▸ Work task
Go through the entries below and print, exactly, the lines starting at the one with "ATOM 59 N N" and ending at the one with "ATOM 89 O O", keeping both ends and no others.

▸ Records for processing
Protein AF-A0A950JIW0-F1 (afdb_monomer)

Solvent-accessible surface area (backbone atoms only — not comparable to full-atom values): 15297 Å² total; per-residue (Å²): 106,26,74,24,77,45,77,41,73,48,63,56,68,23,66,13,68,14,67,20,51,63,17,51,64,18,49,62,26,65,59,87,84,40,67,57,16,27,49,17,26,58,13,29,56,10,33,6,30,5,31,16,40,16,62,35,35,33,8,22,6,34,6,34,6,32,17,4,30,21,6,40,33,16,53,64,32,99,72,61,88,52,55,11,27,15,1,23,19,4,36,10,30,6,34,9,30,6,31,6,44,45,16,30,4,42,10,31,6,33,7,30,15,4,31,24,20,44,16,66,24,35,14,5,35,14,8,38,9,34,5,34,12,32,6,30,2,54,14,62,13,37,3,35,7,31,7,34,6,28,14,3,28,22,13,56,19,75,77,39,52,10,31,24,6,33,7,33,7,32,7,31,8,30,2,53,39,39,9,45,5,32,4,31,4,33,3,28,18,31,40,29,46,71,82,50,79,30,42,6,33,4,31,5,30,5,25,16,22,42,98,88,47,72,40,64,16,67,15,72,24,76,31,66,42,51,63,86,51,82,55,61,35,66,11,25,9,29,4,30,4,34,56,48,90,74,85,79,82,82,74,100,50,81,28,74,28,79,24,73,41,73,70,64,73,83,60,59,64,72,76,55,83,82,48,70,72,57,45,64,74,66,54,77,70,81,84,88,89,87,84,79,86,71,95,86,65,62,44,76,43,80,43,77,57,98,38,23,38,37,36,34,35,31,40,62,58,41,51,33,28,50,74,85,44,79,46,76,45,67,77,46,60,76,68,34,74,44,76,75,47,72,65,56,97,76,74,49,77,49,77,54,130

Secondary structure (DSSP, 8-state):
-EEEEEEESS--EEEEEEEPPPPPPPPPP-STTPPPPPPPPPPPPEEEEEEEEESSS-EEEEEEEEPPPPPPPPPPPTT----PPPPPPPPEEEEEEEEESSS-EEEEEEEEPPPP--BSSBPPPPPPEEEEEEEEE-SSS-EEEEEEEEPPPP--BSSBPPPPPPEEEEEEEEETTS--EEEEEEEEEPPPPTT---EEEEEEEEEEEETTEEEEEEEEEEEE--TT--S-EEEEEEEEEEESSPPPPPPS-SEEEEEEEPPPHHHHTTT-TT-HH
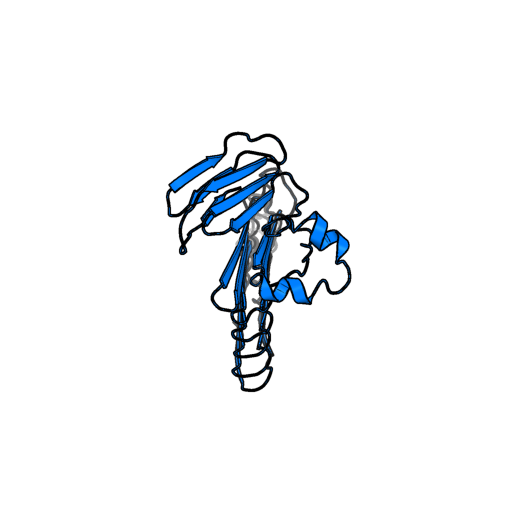HHHHH-SS---------TTS-EEEEEEETTEEEEEEESS-EEEEETTEEEEE----SSEEEEEEE--S---EEEE-

Sequence (353 aa):
MATATAVSNTSPSTSATASGGTGGDGGSAFGEFGAGPGDGGIGGAAKATAATTVISGSAGANAVATGGNGGNYGTPGAFDTLFGNGGSGGSATATATGNSGKGSATVSASATGGSATGGEGFGGYGADANASSTAMANGSGDALSSATATGGSGAFGIDQSGTGGNATATANATASGGGKAIATAVATTSNGYPFSQVGANAMSTAKTSFAGVTVQSTAAAYSTGSFLSSGPVTASTEAIAQVGSGQTVMPDVDVGAIATALPDKAYATMLIDGASNVADALLGGDEIFGASIQEGGSSTFDFAYRGDLLLGVVDGGADVTINGAEISIGDAGNDTVVNLGSFGPNIDLTING

Foldseek 3Di:
DWEWEDEDQEADAWEWEWEWAEWAEWAAFDDPPTDWWEAWGATGAWEWEWEYAYQHYEWHYETYTEWYETHHIYHGDPHDPDKYEKYAIYEWEWEIETEYNAEWYAIETETEIYAIEEIQAEWYAWYATETEWEFYAQHQYETHWETEWEWYEWADYPHYTYATYAWETETYTEAEAFHKTKTKTKTKIAFTQLPDKHKGKTKTKTWYHHPHDIDIWIKIFMDIDDSPDRGIIMAIEMEIEGEDDDDDDDDDGPIYYYHYHYDPPVVVVVVPPDCVPVCVVPPPPDDDDDDDDDDDAWDWDWDQDPQKIKIWIAHDWKFKAKPNDTDTPPCPDGTDIDTPGGDDDDIDIDIDD

pLDDT: mean 79.28, std 20.12, range [33.72, 98.69]

Mean predicted aligned error: 11.42 Å

Radius of gyration: 26.03 Å; Cα contacts (8 Å, |Δi|>4): 1325; chains: 1; bounding box: 48×48×94 Å

Structure (mmCIF, N/CA/C/O backbone):
data_AF-A0A950JIW0-F1
#
_entry.id   AF-A0A950JIW0-F1
#
loop_
_atom_site.group_PDB
_atom_site.id
_atom_site.type_symbol
_atom_site.label_atom_id
_atom_site.label_alt_id
_atom_site.label_comp_id
_atom_site.label_asym_id
_atom_site.label_entity_id
_atom_site.label_seq_id
_atom_site.pdbx_PDB_ins_code
_atom_site.Cartn_x
_atom_site.Cartn_y
_atom_site.Cartn_z
_atom_site.occupancy
_atom_site.B_iso_or_equiv
_atom_site.auth_seq_id
_atom_site.auth_comp_id
_atom_site.auth_asym_id
_atom_site.auth_atom_id
_atom_site.pdbx_PDB_model_num
ATOM 1 N N . MET A 1 1 ? -5.092 -9.264 -12.480 1.00 86.56 1 MET A N 1
ATOM 2 C CA . MET A 1 1 ? -5.924 -8.803 -11.343 1.00 86.56 1 MET A CA 1
ATOM 3 C C . MET A 1 1 ? -6.380 -10.019 -10.556 1.00 86.56 1 MET A C 1
ATOM 5 O O . MET A 1 1 ? -6.759 -10.997 -11.186 1.00 86.56 1 MET A O 1
ATOM 9 N N . ALA A 1 2 ? -6.334 -9.966 -9.226 1.00 77.94 2 ALA A N 1
ATOM 10 C CA . ALA A 1 2 ? -6.814 -11.025 -8.342 1.00 77.94 2 ALA A CA 1
ATOM 11 C C . ALA A 1 2 ? -7.764 -10.453 -7.283 1.00 77.94 2 ALA A C 1
ATOM 13 O O . ALA A 1 2 ? -7.528 -9.370 -6.742 1.00 77.94 2 ALA A O 1
ATOM 14 N N . THR A 1 3 ? -8.838 -11.179 -6.979 1.00 85.12 3 THR A N 1
ATOM 15 C CA . THR A 1 3 ? -9.830 -10.779 -5.976 1.00 85.12 3 THR A CA 1
ATOM 16 C C . THR A 1 3 ? -10.268 -11.997 -5.174 1.00 85.12 3 THR A C 1
ATOM 18 O O . THR A 1 3 ? -10.625 -13.017 -5.757 1.00 85.12 3 THR A O 1
ATOM 21 N N . ALA A 1 4 ? -10.244 -11.885 -3.848 1.00 77.25 4 ALA A N 1
ATOM 22 C CA . ALA A 1 4 ? -10.735 -12.894 -2.920 1.00 77.25 4 ALA A CA 1
ATOM 23 C C . ALA A 1 4 ? -11.717 -12.247 -1.940 1.00 77.25 4 ALA A C 1
ATOM 25 O O . ALA A 1 4 ? -11.425 -11.208 -1.347 1.00 77.25 4 ALA A O 1
ATOM 26 N N . THR A 1 5 ? -12.889 -12.854 -1.763 1.00 81.12 5 THR A N 1
ATOM 27 C CA . THR A 1 5 ? -13.912 -12.359 -0.837 1.00 81.12 5 THR A CA 1
ATOM 28 C C . THR A 1 5 ? -14.543 -13.520 -0.086 1.00 81.12 5 THR A C 1
ATOM 30 O O . THR A 1 5 ? -14.920 -14.514 -0.703 1.00 81.12 5 THR A O 1
ATOM 33 N N . ALA A 1 6 ? -14.668 -13.397 1.235 1.00 75.19 6 ALA A N 1
ATOM 34 C CA . ALA A 1 6 ? -15.336 -14.381 2.075 1.00 75.19 6 ALA A CA 1
ATOM 35 C C . ALA A 1 6 ? -16.311 -13.713 3.045 1.00 75.19 6 ALA A C 1
ATOM 37 O O . ALA A 1 6 ? -16.004 -12.698 3.673 1.00 75.19 6 ALA A O 1
ATOM 38 N N . VAL A 1 7 ? -17.474 -14.344 3.197 1.00 80.25 7 VAL A N 1
ATOM 39 C CA . VAL A 1 7 ? -18.436 -14.073 4.266 1.00 80.25 7 VAL A CA 1
ATOM 40 C C . VAL A 1 7 ? -18.645 -15.386 5.008 1.00 80.25 7 VAL A C 1
ATOM 42 O O . VAL A 1 7 ? -19.014 -16.381 4.387 1.00 80.25 7 VAL A O 1
ATOM 45 N N . SER A 1 8 ? -18.358 -15.423 6.309 1.00 76.06 8 SER A N 1
ATOM 46 C CA . SER A 1 8 ? -18.428 -16.662 7.093 1.00 76.06 8 SER A CA 1
ATOM 47 C C . SER A 1 8 ? -18.945 -16.438 8.514 1.00 76.06 8 SER A C 1
ATOM 49 O O . SER A 1 8 ? -18.849 -15.347 9.071 1.00 76.06 8 SER A O 1
ATOM 51 N N . ASN A 1 9 ? -19.452 -17.514 9.116 1.00 62.09 9 ASN A N 1
ATOM 52 C CA . ASN A 1 9 ? -19.758 -17.603 10.548 1.00 62.09 9 ASN A CA 1
ATOM 53 C C . ASN A 1 9 ? -18.616 -18.236 11.368 1.00 62.09 9 ASN A C 1
ATOM 55 O O . ASN A 1 9 ? -18.753 -18.402 12.578 1.00 62.09 9 ASN A O 1
ATOM 59 N N . THR A 1 10 ? -17.526 -18.639 10.711 1.00 66.75 10 THR A N 1
ATOM 60 C CA . THR A 1 10 ? -16.283 -19.154 11.320 1.00 66.75 10 THR A CA 1
ATOM 61 C C . THR A 1 10 ? -15.144 -18.153 11.105 1.00 66.75 10 THR A C 1
ATOM 63 O O . THR A 1 10 ? -15.439 -17.042 10.692 1.00 66.75 10 THR A O 1
ATOM 66 N N . SER A 1 11 ? -13.874 -18.494 11.375 1.00 78.62 11 SER A N 1
ATOM 67 C CA . SER A 1 11 ? -12.710 -17.595 11.214 1.00 78.62 11 SER A CA 1
ATOM 68 C C . SER A 1 11 ? -11.997 -17.737 9.844 1.00 78.62 11 SER A C 1
ATOM 70 O O . SER A 1 11 ? -10.921 -18.339 9.790 1.00 78.62 11 SER A O 1
ATOM 72 N N . PRO A 1 12 ? -12.564 -17.281 8.707 1.00 83.50 12 PRO A N 1
ATOM 73 C CA . PRO A 1 12 ? -11.912 -17.331 7.410 1.00 83.50 12 PRO A CA 1
ATOM 74 C C . PRO A 1 12 ? -10.739 -16.349 7.340 1.00 83.50 12 PRO A C 1
ATOM 76 O O . PRO A 1 12 ? -10.734 -15.281 7.955 1.00 83.50 12 PRO A O 1
ATOM 79 N N . SER A 1 13 ? -9.777 -16.710 6.499 1.00 86.25 13 SER A N 1
ATOM 80 C CA . SER A 1 13 ? -8.744 -15.810 6.008 1.00 86.25 13 SER A CA 1
ATOM 81 C C . SER A 1 13 ? -8.801 -15.800 4.483 1.00 86.25 13 SER A C 1
ATOM 83 O O . SER A 1 13 ? -8.708 -16.859 3.858 1.00 86.25 13 SER A O 1
ATOM 85 N N . THR A 1 14 ? -8.999 -14.632 3.872 1.00 91.50 14 THR A N 1
ATOM 86 C CA . THR A 1 14 ? -8.910 -14.473 2.410 1.00 91.50 14 THR A CA 1
ATOM 87 C C . THR A 1 14 ? -7.529 -14.007 2.005 1.00 91.50 14 THR A C 1
ATOM 89 O O . THR A 1 14 ? -7.034 -13.027 2.556 1.00 91.50 14 THR A O 1
ATOM 92 N N . SER A 1 15 ? -6.953 -14.639 0.984 1.00 94.50 15 SER A N 1
ATOM 93 C CA . SER A 1 15 ? -5.697 -14.210 0.371 1.00 94.50 15 SER A CA 1
ATOM 94 C C . SER A 1 15 ? -5.906 -13.913 -1.112 1.00 94.50 15 SER A C 1
ATOM 96 O O . SER A 1 15 ? -6.521 -14.716 -1.814 1.00 94.50 15 SER A O 1
ATOM 98 N N . ALA A 1 16 ? -5.403 -12.777 -1.593 1.00 94.69 16 ALA A N 1
ATOM 99 C CA . ALA A 1 16 ? -5.377 -12.426 -3.010 1.00 94.69 16 ALA A CA 1
ATOM 100 C C . ALA A 1 16 ? -3.954 -12.049 -3.429 1.00 94.69 16 ALA A C 1
ATOM 102 O O . ALA A 1 16 ? -3.347 -11.165 -2.830 1.00 94.69 16 ALA A O 1
ATOM 103 N N . THR A 1 17 ? -3.449 -12.676 -4.492 1.00 95.88 17 THR A N 1
ATOM 104 C CA . THR A 1 17 ? -2.116 -12.395 -5.041 1.00 95.88 17 THR A CA 1
ATOM 105 C C . THR A 1 17 ? -2.222 -12.068 -6.523 1.00 95.88 17 THR A C 1
ATOM 107 O O . THR A 1 17 ? -2.797 -12.843 -7.285 1.00 95.88 17 THR A O 1
ATOM 110 N N . ALA A 1 18 ? -1.674 -10.929 -6.943 1.00 95.25 18 ALA A N 1
ATOM 111 C CA . ALA A 1 18 ? -1.615 -10.526 -8.344 1.00 95.25 18 ALA A CA 1
ATOM 112 C C . ALA A 1 18 ? -0.183 -10.181 -8.748 1.00 95.25 18 ALA A C 1
ATOM 114 O O . ALA A 1 18 ? 0.502 -9.452 -8.037 1.00 95.25 18 ALA A O 1
ATOM 115 N N . SER A 1 19 ? 0.230 -10.652 -9.922 1.00 96.62 19 SER A N 1
ATOM 116 C CA . SER A 1 19 ? 1.502 -10.292 -10.543 1.00 96.62 19 SER A CA 1
ATOM 117 C C . SER A 1 19 ? 1.254 -9.742 -11.946 1.00 96.62 19 SER A C 1
ATOM 119 O O . SER A 1 19 ? 0.379 -10.236 -12.665 1.00 96.62 19 SER A O 1
ATOM 121 N N . GLY A 1 20 ? 1.971 -8.681 -12.297 1.00 94.69 20 GLY A N 1
ATOM 122 C CA . GLY A 1 20 ? 2.007 -8.120 -13.637 1.00 94.69 20 GLY A CA 1
ATOM 123 C C . GLY A 1 20 ? 2.994 -8.870 -14.530 1.00 94.69 20 GLY A C 1
ATOM 124 O O . GLY A 1 20 ? 4.041 -9.311 -14.065 1.00 94.69 20 GLY A O 1
ATOM 125 N N . GLY A 1 21 ? 2.668 -9.022 -15.816 1.00 92.62 21 GLY A N 1
ATOM 126 C CA . GLY A 1 21 ? 3.588 -9.627 -16.787 1.00 92.62 21 GLY A CA 1
ATOM 127 C C . GLY A 1 21 ? 4.795 -8.731 -17.066 1.00 92.62 21 GLY A C 1
ATOM 128 O O . GLY A 1 21 ? 4.691 -7.516 -16.952 1.00 92.62 21 GLY A O 1
ATOM 129 N N . THR A 1 22 ? 5.937 -9.294 -17.444 1.00 95.38 22 THR A N 1
ATOM 130 C CA . THR A 1 22 ? 7.085 -8.487 -17.884 1.00 95.38 22 THR A CA 1
ATOM 131 C C . THR A 1 22 ? 6.803 -7.834 -19.236 1.00 95.38 22 THR A C 1
ATOM 133 O O . THR A 1 22 ? 6.105 -8.410 -20.074 1.00 95.38 22 THR A O 1
ATOM 136 N N . GLY A 1 23 ? 7.361 -6.646 -19.459 1.00 94.50 23 GLY A N 1
ATOM 137 C CA . GLY A 1 23 ? 7.403 -6.038 -20.781 1.00 94.50 23 GLY A CA 1
ATOM 138 C C . GLY A 1 23 ? 8.190 -6.910 -21.761 1.00 94.50 23 GLY A C 1
ATOM 139 O O . GLY A 1 23 ? 9.120 -7.611 -21.364 1.00 94.50 23 GLY A O 1
ATOM 140 N N . GLY A 1 24 ? 7.794 -6.905 -23.035 1.00 93.81 24 GLY A N 1
ATOM 141 C CA . GLY A 1 24 ? 8.541 -7.603 -24.087 1.00 93.81 24 GLY A CA 1
ATOM 142 C C . GLY A 1 24 ? 9.844 -6.882 -24.422 1.00 93.81 24 GLY A C 1
ATOM 143 O O . GLY A 1 24 ? 9.905 -5.663 -24.309 1.00 93.81 24 GLY A O 1
ATOM 144 N N . ASP A 1 25 ? 10.871 -7.611 -24.846 1.00 94.62 25 ASP A N 1
ATOM 145 C CA . ASP A 1 25 ? 12.112 -6.983 -25.303 1.00 94.62 25 ASP A CA 1
ATOM 146 C C . ASP A 1 25 ? 11.920 -6.295 -26.665 1.00 94.62 25 ASP A C 1
ATOM 148 O O . ASP A 1 25 ? 11.147 -6.748 -27.518 1.00 94.62 25 ASP A O 1
ATOM 152 N N . GLY A 1 26 ? 12.651 -5.204 -26.869 1.00 91.44 26 GLY A N 1
ATOM 153 C CA . GLY A 1 26 ? 12.733 -4.498 -28.135 1.00 91.44 26 GLY A CA 1
ATOM 154 C C . GLY A 1 26 ? 13.418 -5.334 -29.216 1.00 91.44 26 GLY A C 1
ATOM 155 O O . GLY A 1 26 ? 14.310 -6.140 -28.951 1.00 91.44 26 GLY A O 1
ATOM 156 N N . GLY A 1 27 ? 13.000 -5.148 -30.468 1.00 90.38 27 GLY A N 1
ATOM 157 C CA . GLY A 1 27 ? 13.598 -5.849 -31.605 1.00 90.38 27 GLY A CA 1
ATOM 158 C C . GLY A 1 27 ? 15.028 -5.382 -31.890 1.00 90.38 27 GLY A C 1
ATOM 159 O O . GLY A 1 27 ? 15.304 -4.186 -31.881 1.00 90.38 27 GLY A O 1
ATOM 160 N N . SER A 1 28 ? 15.935 -6.311 -32.189 1.00 87.31 28 SER A N 1
ATOM 161 C CA . SER A 1 28 ? 17.286 -5.977 -32.657 1.00 87.31 28 SER A CA 1
ATOM 162 C C . SER A 1 28 ? 17.260 -5.332 -34.044 1.00 87.31 28 SER A C 1
ATOM 164 O O . SER A 1 28 ? 16.538 -5.790 -34.935 1.00 87.31 28 SER A O 1
ATOM 166 N N . ALA A 1 29 ? 18.104 -4.322 -34.251 1.00 84.44 29 ALA A N 1
ATOM 167 C CA . ALA A 1 29 ? 18.344 -3.773 -35.580 1.00 84.44 29 ALA A CA 1
ATOM 168 C C . ALA A 1 29 ? 19.161 -4.767 -36.430 1.00 84.44 29 ALA A C 1
ATOM 170 O O . ALA A 1 29 ? 20.140 -5.350 -35.959 1.00 84.44 29 ALA A O 1
ATOM 171 N N . PHE A 1 30 ? 18.784 -4.951 -37.701 1.00 74.56 30 PHE A N 1
ATOM 172 C CA . PHE A 1 30 ? 19.547 -5.745 -38.672 1.00 74.56 30 PHE A CA 1
ATOM 173 C C . PHE A 1 30 ? 19.984 -4.876 -39.859 1.00 74.56 30 PHE A C 1
ATOM 175 O O . PHE A 1 30 ? 19.148 -4.293 -40.549 1.00 74.56 30 PHE A O 1
ATOM 182 N N . GLY A 1 31 ? 21.291 -4.868 -40.141 1.00 67.94 31 GLY A N 1
ATOM 183 C CA . GLY A 1 31 ? 21.893 -4.229 -41.319 1.00 67.94 31 GLY A CA 1
ATOM 184 C C . GLY A 1 31 ? 22.580 -2.886 -41.045 1.00 67.94 31 GLY A C 1
ATOM 185 O O . GLY A 1 31 ? 22.300 -2.214 -40.061 1.00 67.94 31 GLY A O 1
ATOM 186 N N . GLU A 1 32 ? 23.489 -2.504 -41.947 1.00 66.94 32 GLU A N 1
ATOM 187 C CA . GLU A 1 32 ? 24.316 -1.280 -41.883 1.00 66.94 32 GLU A CA 1
ATOM 188 C C . GLU A 1 32 ? 23.498 0.023 -42.014 1.00 66.94 32 GLU A C 1
ATOM 190 O O . GLU A 1 32 ? 23.948 1.078 -41.587 1.00 66.94 32 GLU A O 1
ATOM 195 N N . PHE A 1 33 ? 22.269 -0.068 -42.538 1.00 69.81 33 PHE A N 1
ATOM 196 C CA . PHE A 1 33 ? 21.305 1.036 -42.677 1.00 69.81 33 PHE A CA 1
ATOM 197 C C . PHE A 1 33 ? 19.908 0.642 -42.163 1.00 69.81 33 PHE A C 1
ATOM 199 O O . PHE A 1 33 ? 18.889 1.069 -42.709 1.00 69.81 33 PHE A O 1
ATOM 206 N N . GLY A 1 34 ? 19.855 -0.275 -41.192 1.00 66.38 34 GLY A N 1
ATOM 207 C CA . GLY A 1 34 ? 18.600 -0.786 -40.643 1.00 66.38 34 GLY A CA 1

▸ Answer to this exercise
ATOM 59 N N . THR A 1 10 ? -17.526 -18.639 10.711 1.00 66.75 10 THR A N 1
ATOM 60 C CA . THR A 1 10 ? -16.283 -19.154 11.320 1.00 66.75 10 THR A CA 1
ATOM 61 C C . THR A 1 10 ? -15.144 -18.153 11.105 1.00 66.75 10 THR A C 1
ATOM 63 O O . THR A 1 10 ? -15.439 -17.042 10.692 1.00 66.75 10 THR A O 1
ATOM 66 N N . SER A 1 11 ? -13.874 -18.494 11.375 1.00 78.62 11 SER A N 1
ATOM 67 C CA . SER A 1 11 ? -12.710 -17.595 11.214 1.00 78.62 11 SER A CA 1
ATOM 68 C C . SER A 1 11 ? -11.997 -17.737 9.844 1.00 78.62 11 SER A C 1
ATOM 70 O O . SER A 1 11 ? -10.921 -18.339 9.790 1.00 78.62 11 SER A O 1
ATOM 72 N N . PRO A 1 12 ? -12.564 -17.281 8.707 1.00 83.50 12 PRO A N 1
ATOM 73 C CA . PRO A 1 12 ? -11.912 -17.331 7.410 1.00 83.50 12 PRO A CA 1
ATOM 74 C C . PRO A 1 12 ? -10.739 -16.349 7.340 1.00 83.50 12 PRO A C 1
ATOM 76 O O . PRO A 1 12 ? -10.734 -15.281 7.955 1.00 83.50 12 PRO A O 1
ATOM 79 N N . SER A 1 13 ? -9.777 -16.710 6.499 1.00 86.25 13 SER A N 1
ATOM 80 C CA . SER A 1 13 ? -8.744 -15.810 6.008 1.00 86.25 13 SER A CA 1
ATOM 81 C C . SER A 1 13 ? -8.801 -15.800 4.483 1.00 86.25 13 SER A C 1
ATOM 83 O O . SER A 1 13 ? -8.708 -16.859 3.858 1.00 86.25 13 SER A O 1
ATOM 85 N N . THR A 1 14 ? -8.999 -14.632 3.872 1.00 91.50 14 THR A N 1
ATOM 86 C CA . THR A 1 14 ? -8.910 -14.473 2.410 1.00 91.50 14 THR A CA 1
ATOM 87 C C . THR A 1 14 ? -7.529 -14.007 2.005 1.00 91.50 14 THR A C 1
ATOM 89 O O . THR A 1 14 ? -7.034 -13.027 2.556 1.00 91.50 14 THR A O 1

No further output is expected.